Here is a noble resentment thrown away! Really I think this mystification of Clare’s a little wicked, although laughable. I am just now surrounded by babes. Alba is scratching and crowing, William is amusing himself with wrapping a shawl round him, and Miss Clara staring at the fire.... Adieu, dearest love. I want to say again, that you may fully answer me, how very, very anxious I am to know the whole extent of your present difficulties and pursuits; and remember also that if this post obit is to be a long business, Alba must go before it is finished. Willy is just going to bed. When I ask him where you are, he makes me a long speech that I do not understand. But I know my own one, that you are away, and I wish that you were with me. Come soon, my own only love.—Your affectionate girl,

M. W. S.

P.S.—What of Frankenstein? and your own poem—have you fixed on a name? Give my love to Godwin when Mrs. Godwin is not by, or you must give it her, and I do not love her.

5th October 1817.

... How happy I shall be, my own dear love, to see you again. Your last was so very, very short a visit; and after you were gone I thought of so many things I had to say to you, and had no time to say. Come Tuesday, dearest, and let us enjoy some of each other’s company; come and see your sweet babes and the little Commodore;[29] she is lively and an uncommonly interesting child. I never see her without thinking of the expressions in my mother’s letters concerning Fanny. If a mother’s eyes were not partial, she seemed like this Alba. She mentions her intelligent eyes and great vivacity; but this is a melancholy subject.
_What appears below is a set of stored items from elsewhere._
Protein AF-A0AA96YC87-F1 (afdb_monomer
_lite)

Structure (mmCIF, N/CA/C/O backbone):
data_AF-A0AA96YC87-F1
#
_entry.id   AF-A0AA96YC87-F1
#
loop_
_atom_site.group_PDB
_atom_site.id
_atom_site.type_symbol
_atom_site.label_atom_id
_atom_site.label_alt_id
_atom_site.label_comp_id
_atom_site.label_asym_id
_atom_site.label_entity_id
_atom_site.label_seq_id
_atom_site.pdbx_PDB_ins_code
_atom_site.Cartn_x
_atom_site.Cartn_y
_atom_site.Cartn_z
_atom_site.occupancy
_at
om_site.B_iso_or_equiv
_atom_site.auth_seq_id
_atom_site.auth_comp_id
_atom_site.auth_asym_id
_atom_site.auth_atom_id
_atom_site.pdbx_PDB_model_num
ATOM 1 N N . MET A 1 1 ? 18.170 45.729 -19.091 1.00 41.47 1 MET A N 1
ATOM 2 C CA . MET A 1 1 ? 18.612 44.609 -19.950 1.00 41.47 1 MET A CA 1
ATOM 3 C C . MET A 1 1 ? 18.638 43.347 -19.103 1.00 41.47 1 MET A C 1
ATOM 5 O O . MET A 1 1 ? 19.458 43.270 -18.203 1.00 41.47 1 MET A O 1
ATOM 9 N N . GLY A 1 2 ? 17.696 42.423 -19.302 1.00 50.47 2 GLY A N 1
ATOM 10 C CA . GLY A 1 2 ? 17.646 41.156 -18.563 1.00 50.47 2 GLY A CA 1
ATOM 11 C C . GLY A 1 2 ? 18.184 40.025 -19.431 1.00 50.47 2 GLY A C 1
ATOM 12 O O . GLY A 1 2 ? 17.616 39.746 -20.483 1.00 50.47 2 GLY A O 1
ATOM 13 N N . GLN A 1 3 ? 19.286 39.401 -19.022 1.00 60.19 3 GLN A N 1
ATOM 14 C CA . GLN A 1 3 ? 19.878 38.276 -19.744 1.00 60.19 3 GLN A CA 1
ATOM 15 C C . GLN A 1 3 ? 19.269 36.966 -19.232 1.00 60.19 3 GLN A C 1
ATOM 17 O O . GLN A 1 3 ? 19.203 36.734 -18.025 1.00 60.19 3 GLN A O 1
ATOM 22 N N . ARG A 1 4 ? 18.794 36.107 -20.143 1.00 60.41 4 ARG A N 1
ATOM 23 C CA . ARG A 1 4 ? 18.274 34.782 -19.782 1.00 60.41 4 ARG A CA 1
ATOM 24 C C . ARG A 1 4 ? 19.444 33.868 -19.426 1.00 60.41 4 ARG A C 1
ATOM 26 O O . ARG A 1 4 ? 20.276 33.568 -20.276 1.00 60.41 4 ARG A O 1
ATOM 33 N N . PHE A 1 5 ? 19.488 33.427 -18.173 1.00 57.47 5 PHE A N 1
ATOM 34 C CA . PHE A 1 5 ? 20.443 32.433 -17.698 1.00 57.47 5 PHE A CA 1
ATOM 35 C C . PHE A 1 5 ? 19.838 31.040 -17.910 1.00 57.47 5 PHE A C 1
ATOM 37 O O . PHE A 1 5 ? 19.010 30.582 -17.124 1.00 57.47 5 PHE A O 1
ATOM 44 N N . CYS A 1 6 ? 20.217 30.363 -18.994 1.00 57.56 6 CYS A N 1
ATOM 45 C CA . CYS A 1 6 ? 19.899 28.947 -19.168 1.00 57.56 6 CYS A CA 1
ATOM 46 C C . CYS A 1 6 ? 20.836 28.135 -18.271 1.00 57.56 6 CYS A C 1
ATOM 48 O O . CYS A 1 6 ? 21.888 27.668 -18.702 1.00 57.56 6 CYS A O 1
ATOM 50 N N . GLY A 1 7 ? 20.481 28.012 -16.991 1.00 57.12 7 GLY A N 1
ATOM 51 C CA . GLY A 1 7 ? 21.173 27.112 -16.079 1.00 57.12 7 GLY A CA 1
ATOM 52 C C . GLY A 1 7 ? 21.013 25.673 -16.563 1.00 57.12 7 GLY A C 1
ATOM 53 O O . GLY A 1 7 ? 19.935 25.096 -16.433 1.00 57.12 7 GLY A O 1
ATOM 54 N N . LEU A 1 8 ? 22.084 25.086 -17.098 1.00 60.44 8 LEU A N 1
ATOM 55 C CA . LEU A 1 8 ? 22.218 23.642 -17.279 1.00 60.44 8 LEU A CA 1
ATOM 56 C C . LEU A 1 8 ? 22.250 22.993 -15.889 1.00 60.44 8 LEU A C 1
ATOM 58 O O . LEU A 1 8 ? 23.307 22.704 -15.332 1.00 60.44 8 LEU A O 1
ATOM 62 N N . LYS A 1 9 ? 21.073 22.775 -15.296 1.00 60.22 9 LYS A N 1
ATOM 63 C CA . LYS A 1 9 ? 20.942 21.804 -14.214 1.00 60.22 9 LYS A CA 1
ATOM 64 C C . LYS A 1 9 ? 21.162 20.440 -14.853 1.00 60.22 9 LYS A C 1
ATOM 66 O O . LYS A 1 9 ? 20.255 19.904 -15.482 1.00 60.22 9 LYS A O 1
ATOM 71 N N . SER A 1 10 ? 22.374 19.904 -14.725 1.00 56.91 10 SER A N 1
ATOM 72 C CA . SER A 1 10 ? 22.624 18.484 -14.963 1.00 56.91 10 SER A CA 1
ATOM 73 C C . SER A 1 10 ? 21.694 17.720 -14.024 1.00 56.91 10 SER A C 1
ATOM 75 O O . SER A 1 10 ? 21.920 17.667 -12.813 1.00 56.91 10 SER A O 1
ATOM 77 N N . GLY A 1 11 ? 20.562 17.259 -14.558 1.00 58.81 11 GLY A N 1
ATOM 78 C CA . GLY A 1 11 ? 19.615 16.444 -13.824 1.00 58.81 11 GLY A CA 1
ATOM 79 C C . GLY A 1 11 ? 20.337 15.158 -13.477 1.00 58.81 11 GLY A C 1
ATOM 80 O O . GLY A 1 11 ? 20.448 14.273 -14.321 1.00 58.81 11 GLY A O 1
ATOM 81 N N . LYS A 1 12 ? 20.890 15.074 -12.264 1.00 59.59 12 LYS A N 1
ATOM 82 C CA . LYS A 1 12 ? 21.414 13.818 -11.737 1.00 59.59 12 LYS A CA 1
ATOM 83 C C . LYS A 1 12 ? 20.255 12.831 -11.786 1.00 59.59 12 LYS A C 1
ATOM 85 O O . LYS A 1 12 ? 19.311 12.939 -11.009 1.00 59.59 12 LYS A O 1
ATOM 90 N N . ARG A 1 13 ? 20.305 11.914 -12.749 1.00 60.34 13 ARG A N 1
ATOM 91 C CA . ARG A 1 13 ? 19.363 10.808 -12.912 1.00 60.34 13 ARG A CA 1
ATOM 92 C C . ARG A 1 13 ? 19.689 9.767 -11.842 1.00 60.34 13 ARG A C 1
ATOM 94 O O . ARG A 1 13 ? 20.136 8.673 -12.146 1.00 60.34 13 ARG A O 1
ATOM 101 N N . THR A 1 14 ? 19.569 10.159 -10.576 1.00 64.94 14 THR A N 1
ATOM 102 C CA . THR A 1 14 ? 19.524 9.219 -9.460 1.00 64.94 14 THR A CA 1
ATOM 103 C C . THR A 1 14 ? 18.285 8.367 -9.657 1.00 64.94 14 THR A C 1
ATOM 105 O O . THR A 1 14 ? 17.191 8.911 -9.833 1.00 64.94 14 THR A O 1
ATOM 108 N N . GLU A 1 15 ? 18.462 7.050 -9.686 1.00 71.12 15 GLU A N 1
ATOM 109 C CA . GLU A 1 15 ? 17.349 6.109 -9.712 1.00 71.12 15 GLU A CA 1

But Shelley’s enforced absences became more and more frequent; brief visits to his home were all that he could snatch. As the desire to escape grew stronger, the fair prospect only seemed to recede. New complications appeared in the shape of Harriet’s creditors, who pressed hard on Shelley for a settlement of their hitherto unknown and unsuspected claims. So perilous with regard to them was his position that Mary herself was fain to caution him to stay away and out of sight for fear of arrest. It was almost more than she could do to keep up the mask of cheerfulness, yet her letters of counsel and encouragement were her husband’s mainstay.

“Dearest and best of living beings,” he wrote in October, “how much do your letters console me when I am away from you. Your letter to-day gave me the greatest delight; so soothing, so powerful and quiet are your expressions, that it is almost like folding you to my heart.... My own Mary, would it not be better for you to come to London at once? I think we could quite as easily do something with the house if you were in London—that is to say, all of you—as in the country.”
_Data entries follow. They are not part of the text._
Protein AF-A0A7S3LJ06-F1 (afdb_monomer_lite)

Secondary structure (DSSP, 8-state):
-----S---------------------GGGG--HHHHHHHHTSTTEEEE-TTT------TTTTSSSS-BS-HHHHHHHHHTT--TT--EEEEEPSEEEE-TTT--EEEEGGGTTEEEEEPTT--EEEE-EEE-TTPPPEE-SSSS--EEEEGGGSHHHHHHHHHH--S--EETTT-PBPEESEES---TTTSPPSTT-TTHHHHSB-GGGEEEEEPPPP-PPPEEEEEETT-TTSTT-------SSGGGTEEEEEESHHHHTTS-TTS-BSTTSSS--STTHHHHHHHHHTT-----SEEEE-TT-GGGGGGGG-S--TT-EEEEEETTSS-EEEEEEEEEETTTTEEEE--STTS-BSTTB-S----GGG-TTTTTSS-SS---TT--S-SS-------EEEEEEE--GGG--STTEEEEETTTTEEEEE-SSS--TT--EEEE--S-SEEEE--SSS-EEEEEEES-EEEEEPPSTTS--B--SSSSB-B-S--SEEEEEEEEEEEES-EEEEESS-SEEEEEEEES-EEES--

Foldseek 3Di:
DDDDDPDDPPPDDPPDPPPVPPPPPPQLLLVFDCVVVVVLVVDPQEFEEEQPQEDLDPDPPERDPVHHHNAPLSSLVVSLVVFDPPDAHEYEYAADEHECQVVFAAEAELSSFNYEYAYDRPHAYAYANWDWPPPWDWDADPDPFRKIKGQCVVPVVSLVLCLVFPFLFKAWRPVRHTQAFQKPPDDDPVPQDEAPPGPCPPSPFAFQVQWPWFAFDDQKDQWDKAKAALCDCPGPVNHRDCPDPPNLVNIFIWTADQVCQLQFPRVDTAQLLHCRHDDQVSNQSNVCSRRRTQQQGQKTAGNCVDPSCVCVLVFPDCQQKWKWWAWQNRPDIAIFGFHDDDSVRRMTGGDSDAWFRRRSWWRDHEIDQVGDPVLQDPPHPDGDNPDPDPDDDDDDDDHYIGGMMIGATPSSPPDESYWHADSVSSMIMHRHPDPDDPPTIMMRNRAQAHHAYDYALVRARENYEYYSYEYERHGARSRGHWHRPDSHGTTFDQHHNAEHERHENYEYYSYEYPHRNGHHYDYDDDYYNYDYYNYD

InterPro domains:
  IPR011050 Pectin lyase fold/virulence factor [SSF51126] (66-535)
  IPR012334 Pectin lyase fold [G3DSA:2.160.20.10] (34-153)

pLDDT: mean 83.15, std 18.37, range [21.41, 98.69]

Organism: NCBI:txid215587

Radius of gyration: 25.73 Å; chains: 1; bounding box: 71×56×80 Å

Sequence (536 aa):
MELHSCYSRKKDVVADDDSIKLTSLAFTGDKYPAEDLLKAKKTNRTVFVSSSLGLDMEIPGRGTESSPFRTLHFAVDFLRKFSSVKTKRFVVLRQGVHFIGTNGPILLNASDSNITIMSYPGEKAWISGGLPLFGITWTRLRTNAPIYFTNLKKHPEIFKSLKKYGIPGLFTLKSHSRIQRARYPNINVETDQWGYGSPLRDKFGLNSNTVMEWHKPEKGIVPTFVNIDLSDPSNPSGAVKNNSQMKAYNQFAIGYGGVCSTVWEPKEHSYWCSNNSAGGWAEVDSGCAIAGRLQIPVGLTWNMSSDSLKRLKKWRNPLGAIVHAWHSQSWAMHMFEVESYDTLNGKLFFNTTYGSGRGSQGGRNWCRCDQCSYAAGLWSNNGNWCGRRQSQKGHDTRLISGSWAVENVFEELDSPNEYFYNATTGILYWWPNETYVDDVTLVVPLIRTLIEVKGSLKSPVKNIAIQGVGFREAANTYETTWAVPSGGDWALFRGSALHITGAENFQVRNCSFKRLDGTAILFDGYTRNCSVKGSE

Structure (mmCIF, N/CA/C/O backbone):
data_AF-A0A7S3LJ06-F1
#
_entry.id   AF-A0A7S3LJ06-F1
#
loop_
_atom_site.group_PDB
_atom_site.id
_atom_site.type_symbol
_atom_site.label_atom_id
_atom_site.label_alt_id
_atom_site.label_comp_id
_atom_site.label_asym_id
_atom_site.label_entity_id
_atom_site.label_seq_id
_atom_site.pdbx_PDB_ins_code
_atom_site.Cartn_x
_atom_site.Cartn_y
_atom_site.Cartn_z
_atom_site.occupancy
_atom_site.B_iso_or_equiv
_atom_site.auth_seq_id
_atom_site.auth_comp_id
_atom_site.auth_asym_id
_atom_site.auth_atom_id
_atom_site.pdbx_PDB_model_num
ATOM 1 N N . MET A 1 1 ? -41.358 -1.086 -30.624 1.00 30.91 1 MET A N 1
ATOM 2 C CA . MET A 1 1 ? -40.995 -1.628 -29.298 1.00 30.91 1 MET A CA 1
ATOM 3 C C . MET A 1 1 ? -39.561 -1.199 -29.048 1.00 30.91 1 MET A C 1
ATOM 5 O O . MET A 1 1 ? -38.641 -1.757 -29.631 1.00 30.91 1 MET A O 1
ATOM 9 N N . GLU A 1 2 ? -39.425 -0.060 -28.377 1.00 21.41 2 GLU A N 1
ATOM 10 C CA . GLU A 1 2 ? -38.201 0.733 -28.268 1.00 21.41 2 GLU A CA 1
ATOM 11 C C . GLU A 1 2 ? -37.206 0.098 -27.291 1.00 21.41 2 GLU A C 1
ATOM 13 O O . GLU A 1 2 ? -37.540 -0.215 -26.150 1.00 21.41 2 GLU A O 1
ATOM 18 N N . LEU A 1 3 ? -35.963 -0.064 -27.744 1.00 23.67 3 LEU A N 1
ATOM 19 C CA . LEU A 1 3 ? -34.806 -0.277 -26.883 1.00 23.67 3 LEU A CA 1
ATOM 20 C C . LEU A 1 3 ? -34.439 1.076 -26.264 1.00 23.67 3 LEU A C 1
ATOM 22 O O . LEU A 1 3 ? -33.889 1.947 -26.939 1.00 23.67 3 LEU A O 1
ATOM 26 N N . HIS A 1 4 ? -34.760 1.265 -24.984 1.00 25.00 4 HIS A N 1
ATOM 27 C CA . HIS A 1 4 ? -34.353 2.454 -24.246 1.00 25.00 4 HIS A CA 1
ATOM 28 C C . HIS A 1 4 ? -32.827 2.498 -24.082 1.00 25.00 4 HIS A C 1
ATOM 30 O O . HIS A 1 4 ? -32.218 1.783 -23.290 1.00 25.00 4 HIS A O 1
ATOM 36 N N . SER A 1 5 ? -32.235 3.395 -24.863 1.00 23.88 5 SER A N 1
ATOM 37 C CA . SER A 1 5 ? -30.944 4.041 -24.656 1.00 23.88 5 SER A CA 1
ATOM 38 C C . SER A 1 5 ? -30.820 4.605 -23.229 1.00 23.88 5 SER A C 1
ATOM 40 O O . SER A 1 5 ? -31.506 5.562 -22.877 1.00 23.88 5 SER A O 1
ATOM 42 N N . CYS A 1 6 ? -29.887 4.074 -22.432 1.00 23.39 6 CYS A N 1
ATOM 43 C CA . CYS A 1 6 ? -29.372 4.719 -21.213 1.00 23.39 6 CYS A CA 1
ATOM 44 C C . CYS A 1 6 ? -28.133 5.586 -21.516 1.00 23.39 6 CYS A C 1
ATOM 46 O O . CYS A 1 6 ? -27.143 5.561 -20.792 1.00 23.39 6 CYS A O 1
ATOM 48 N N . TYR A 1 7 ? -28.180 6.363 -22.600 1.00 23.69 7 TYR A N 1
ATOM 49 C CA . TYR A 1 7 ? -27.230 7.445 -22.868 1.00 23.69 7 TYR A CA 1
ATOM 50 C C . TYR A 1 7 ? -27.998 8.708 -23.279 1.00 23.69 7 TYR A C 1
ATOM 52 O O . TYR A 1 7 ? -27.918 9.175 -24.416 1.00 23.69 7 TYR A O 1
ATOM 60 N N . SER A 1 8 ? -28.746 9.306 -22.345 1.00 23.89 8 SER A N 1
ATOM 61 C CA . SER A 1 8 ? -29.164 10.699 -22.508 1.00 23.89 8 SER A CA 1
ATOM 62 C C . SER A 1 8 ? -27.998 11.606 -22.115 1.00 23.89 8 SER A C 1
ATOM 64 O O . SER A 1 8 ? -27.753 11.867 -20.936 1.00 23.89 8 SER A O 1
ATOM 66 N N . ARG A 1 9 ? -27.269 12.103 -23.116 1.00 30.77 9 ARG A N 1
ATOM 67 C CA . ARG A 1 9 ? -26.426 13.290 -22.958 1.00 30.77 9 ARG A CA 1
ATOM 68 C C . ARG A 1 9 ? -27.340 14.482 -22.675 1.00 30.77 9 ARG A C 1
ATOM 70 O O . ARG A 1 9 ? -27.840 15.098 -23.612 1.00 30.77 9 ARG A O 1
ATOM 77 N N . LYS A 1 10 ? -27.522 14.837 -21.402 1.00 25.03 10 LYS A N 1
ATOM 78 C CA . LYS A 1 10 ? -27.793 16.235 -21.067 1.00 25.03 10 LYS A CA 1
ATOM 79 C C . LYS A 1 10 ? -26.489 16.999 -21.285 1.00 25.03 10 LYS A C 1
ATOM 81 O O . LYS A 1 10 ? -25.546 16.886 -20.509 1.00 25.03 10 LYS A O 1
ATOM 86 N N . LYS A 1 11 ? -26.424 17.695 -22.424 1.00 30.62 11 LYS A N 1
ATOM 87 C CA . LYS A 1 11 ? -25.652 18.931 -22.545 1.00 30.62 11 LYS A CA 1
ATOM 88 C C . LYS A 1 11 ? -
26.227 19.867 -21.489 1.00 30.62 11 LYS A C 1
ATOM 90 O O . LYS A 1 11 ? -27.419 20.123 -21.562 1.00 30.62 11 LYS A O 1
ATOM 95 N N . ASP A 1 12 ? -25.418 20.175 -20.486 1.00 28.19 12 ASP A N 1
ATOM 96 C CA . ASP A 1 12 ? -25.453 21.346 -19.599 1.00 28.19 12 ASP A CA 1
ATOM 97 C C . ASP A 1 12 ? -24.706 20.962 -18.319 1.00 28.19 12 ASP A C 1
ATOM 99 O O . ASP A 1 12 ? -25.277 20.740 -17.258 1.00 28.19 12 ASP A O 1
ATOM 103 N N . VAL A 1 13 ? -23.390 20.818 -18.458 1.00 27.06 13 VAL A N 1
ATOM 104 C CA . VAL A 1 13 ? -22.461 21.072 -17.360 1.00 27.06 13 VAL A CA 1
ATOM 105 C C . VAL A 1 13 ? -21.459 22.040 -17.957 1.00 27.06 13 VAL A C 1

The next two letters were written in much depression. She could not get up her strength; she dared not indulge in the hope of going abroad, for she realised, as Shelley could not do, how little money they would have and how much they already owed. Their income, and more, went in supporting and paying for other people, and left them nothing to live on! Clare was unsettled, unhappy, and petulant. Godwin, ignorant like the rest of the world of her story and her present situation, unaware of Shelley’s proposed move, and certain to oppose it with the energy of despair when he heard of it, was an impending visitor.